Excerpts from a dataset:
····················
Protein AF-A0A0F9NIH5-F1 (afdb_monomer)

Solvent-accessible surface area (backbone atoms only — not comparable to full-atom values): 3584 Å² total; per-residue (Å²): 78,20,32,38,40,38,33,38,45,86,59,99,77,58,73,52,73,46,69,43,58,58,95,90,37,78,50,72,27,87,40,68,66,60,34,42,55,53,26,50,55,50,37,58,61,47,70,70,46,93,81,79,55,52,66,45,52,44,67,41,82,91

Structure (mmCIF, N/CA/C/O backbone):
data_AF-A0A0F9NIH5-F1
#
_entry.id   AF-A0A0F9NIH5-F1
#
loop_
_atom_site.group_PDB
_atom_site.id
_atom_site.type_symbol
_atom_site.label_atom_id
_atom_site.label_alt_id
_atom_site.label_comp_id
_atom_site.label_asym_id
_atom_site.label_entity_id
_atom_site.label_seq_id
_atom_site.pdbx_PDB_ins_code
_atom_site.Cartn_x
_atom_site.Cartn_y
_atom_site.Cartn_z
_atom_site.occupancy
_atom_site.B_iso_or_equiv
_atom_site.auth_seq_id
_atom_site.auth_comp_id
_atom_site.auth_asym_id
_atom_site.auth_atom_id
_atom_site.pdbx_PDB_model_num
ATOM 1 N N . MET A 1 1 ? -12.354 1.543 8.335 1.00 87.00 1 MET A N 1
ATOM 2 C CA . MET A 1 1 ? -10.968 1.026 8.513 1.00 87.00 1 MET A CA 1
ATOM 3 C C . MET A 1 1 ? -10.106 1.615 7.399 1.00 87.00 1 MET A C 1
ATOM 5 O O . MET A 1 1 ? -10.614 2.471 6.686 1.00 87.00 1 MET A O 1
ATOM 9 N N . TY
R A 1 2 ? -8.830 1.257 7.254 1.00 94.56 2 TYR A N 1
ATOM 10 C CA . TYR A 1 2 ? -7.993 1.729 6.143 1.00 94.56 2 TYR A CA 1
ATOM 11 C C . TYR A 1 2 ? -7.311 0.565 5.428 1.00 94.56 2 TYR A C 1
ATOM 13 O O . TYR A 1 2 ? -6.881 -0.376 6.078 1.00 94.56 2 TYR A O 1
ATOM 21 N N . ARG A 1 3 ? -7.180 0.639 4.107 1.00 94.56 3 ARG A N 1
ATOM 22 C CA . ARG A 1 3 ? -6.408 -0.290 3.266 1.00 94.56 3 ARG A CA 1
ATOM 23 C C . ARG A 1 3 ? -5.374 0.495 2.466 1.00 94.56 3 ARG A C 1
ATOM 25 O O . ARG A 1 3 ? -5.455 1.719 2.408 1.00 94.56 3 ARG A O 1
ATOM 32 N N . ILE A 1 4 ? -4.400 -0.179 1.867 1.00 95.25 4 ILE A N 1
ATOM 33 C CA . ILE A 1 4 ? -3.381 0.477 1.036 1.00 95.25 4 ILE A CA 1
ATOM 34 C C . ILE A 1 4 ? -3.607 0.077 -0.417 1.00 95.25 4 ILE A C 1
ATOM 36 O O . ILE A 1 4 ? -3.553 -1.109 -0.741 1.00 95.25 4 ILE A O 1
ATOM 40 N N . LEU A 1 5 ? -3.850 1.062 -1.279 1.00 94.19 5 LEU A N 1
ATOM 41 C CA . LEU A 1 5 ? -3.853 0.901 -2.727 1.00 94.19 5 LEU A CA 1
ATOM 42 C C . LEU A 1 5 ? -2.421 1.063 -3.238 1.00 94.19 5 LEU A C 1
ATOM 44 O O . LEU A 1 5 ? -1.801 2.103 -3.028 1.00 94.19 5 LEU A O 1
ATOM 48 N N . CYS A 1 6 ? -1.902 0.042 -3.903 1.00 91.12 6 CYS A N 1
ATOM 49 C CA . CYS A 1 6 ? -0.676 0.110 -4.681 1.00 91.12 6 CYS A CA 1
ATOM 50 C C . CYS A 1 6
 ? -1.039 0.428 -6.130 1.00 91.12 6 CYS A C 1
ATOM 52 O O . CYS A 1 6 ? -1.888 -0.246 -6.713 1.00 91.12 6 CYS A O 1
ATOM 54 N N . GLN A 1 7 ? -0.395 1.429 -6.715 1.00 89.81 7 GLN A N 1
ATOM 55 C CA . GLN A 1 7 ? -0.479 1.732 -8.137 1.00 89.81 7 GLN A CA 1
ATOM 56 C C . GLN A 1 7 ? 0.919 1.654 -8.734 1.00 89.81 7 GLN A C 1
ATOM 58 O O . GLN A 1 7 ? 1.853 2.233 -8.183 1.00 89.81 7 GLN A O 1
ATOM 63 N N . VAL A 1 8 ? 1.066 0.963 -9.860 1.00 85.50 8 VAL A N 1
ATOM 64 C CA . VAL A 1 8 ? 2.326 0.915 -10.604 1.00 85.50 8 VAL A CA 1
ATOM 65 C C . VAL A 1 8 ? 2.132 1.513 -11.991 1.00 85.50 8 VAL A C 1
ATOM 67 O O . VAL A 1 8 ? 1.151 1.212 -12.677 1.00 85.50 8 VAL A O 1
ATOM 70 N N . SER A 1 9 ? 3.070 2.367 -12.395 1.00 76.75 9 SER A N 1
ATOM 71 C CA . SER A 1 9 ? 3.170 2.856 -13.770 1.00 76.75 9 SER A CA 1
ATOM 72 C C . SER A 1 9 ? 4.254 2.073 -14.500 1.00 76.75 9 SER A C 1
····················
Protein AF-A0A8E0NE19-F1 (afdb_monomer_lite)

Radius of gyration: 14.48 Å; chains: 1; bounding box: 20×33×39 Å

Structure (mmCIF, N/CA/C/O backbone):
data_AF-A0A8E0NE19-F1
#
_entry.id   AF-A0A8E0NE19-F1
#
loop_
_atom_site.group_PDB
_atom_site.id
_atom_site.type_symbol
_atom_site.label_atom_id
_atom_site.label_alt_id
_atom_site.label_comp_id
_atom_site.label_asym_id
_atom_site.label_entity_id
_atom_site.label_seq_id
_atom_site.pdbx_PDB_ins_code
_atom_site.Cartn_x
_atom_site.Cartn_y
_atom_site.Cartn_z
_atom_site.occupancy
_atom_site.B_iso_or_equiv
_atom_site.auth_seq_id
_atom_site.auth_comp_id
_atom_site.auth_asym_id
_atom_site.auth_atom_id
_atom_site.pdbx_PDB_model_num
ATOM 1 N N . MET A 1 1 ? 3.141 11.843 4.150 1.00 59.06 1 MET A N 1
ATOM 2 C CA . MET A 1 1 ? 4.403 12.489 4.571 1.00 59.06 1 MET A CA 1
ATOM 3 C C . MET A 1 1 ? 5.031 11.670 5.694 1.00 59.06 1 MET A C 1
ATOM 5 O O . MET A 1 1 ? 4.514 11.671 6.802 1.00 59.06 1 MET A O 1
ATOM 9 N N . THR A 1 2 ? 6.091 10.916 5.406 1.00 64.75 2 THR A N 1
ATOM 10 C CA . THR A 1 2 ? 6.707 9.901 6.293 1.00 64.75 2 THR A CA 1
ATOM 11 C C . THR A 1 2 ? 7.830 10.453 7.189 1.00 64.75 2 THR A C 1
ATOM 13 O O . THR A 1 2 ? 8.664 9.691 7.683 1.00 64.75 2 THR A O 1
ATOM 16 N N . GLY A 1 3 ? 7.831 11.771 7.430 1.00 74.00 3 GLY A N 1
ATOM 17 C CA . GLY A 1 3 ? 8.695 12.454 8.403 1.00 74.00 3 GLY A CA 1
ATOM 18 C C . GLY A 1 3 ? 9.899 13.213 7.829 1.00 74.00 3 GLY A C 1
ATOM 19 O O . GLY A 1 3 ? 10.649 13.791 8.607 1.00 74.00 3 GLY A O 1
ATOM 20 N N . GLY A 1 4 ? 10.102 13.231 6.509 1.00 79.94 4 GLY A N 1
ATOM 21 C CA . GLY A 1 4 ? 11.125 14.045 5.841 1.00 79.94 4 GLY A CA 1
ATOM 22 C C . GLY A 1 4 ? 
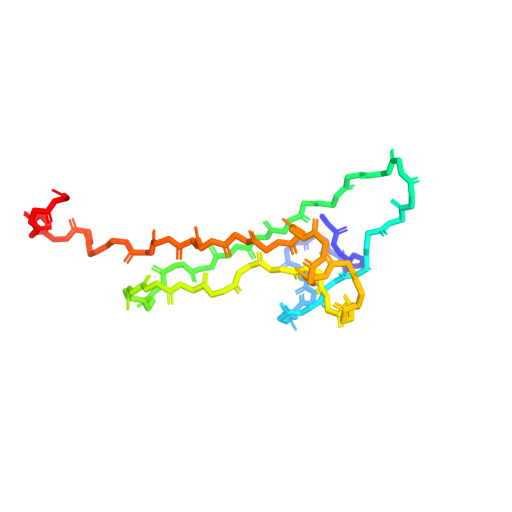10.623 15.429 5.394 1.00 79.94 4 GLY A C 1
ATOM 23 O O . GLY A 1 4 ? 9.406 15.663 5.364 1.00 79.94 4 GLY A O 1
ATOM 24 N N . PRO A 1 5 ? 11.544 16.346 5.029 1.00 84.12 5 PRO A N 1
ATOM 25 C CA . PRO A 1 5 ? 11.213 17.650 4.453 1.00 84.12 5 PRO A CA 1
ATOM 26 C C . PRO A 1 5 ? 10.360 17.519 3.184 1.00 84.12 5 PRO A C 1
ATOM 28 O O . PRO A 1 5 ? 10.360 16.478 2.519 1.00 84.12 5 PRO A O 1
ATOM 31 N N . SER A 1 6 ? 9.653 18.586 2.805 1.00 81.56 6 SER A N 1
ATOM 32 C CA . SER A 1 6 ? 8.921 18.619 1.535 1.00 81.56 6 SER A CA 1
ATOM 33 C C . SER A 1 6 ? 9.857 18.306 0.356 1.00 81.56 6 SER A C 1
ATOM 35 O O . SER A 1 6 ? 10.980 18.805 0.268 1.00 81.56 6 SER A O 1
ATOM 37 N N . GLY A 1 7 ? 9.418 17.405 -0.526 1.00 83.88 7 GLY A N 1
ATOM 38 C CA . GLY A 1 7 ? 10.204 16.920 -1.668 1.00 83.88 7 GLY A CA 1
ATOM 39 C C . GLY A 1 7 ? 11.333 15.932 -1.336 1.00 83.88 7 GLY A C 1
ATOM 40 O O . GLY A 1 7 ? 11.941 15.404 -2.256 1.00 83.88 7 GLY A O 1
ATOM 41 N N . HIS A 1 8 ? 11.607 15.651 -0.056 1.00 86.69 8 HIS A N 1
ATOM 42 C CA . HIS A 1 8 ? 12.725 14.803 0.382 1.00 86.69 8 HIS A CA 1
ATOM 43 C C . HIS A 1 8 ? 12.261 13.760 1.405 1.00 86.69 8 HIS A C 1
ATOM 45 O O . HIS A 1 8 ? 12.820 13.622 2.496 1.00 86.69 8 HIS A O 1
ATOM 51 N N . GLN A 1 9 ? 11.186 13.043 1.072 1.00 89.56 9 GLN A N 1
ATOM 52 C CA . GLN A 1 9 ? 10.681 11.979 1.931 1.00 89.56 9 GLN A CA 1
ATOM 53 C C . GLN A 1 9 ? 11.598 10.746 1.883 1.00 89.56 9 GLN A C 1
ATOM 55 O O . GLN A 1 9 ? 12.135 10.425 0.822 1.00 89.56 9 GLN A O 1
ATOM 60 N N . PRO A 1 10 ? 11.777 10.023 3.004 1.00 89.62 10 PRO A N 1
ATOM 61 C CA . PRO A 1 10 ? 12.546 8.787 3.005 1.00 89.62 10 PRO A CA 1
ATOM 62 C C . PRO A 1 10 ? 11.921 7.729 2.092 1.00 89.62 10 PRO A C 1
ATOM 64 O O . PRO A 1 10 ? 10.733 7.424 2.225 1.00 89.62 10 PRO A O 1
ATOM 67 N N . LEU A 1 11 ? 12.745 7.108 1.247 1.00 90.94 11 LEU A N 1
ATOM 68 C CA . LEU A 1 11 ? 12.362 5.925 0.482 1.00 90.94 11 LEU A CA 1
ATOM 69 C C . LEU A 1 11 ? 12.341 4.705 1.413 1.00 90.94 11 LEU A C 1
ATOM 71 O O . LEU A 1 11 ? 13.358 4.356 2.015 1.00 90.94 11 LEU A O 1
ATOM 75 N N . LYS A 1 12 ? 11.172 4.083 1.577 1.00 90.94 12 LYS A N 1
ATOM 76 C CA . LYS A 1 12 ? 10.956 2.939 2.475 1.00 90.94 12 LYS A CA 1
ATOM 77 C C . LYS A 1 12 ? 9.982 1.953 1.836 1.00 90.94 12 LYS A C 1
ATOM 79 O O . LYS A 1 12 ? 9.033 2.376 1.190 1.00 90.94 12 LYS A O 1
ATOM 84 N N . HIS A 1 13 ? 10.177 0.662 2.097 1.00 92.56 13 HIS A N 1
····················
→ Requirement
Each line above from the one with "ATOM 44 O O" up to and including the one with "ATOM 52 O O" must be set down exactly, and no line outside that span may appear.

→ Answer to this task
ATOM 44 O O . LEU A 1 5 ? -1.801 2.103 -3.028 1.00 94.19 5 LEU A O 1
ATOM 48 N N . CYS A 1 6 ? -1.902 0.042 -3.903 1.00 91.12 6 CYS A N 1
ATOM 49 C CA . CYS A 1 6 ? -0.676 0.110 -4.681 1.00 91.12 6 CYS A CA 1
ATOM 50 C C . CYS A 1 6
 ? -1.039 0.428 -6.130 1.00 91.12 6 CYS A C 1
ATOM 52 O O . CYS A 1 6 ? -1.888 -0.246 -6.713 1.00 91.12 6 CYS A O 1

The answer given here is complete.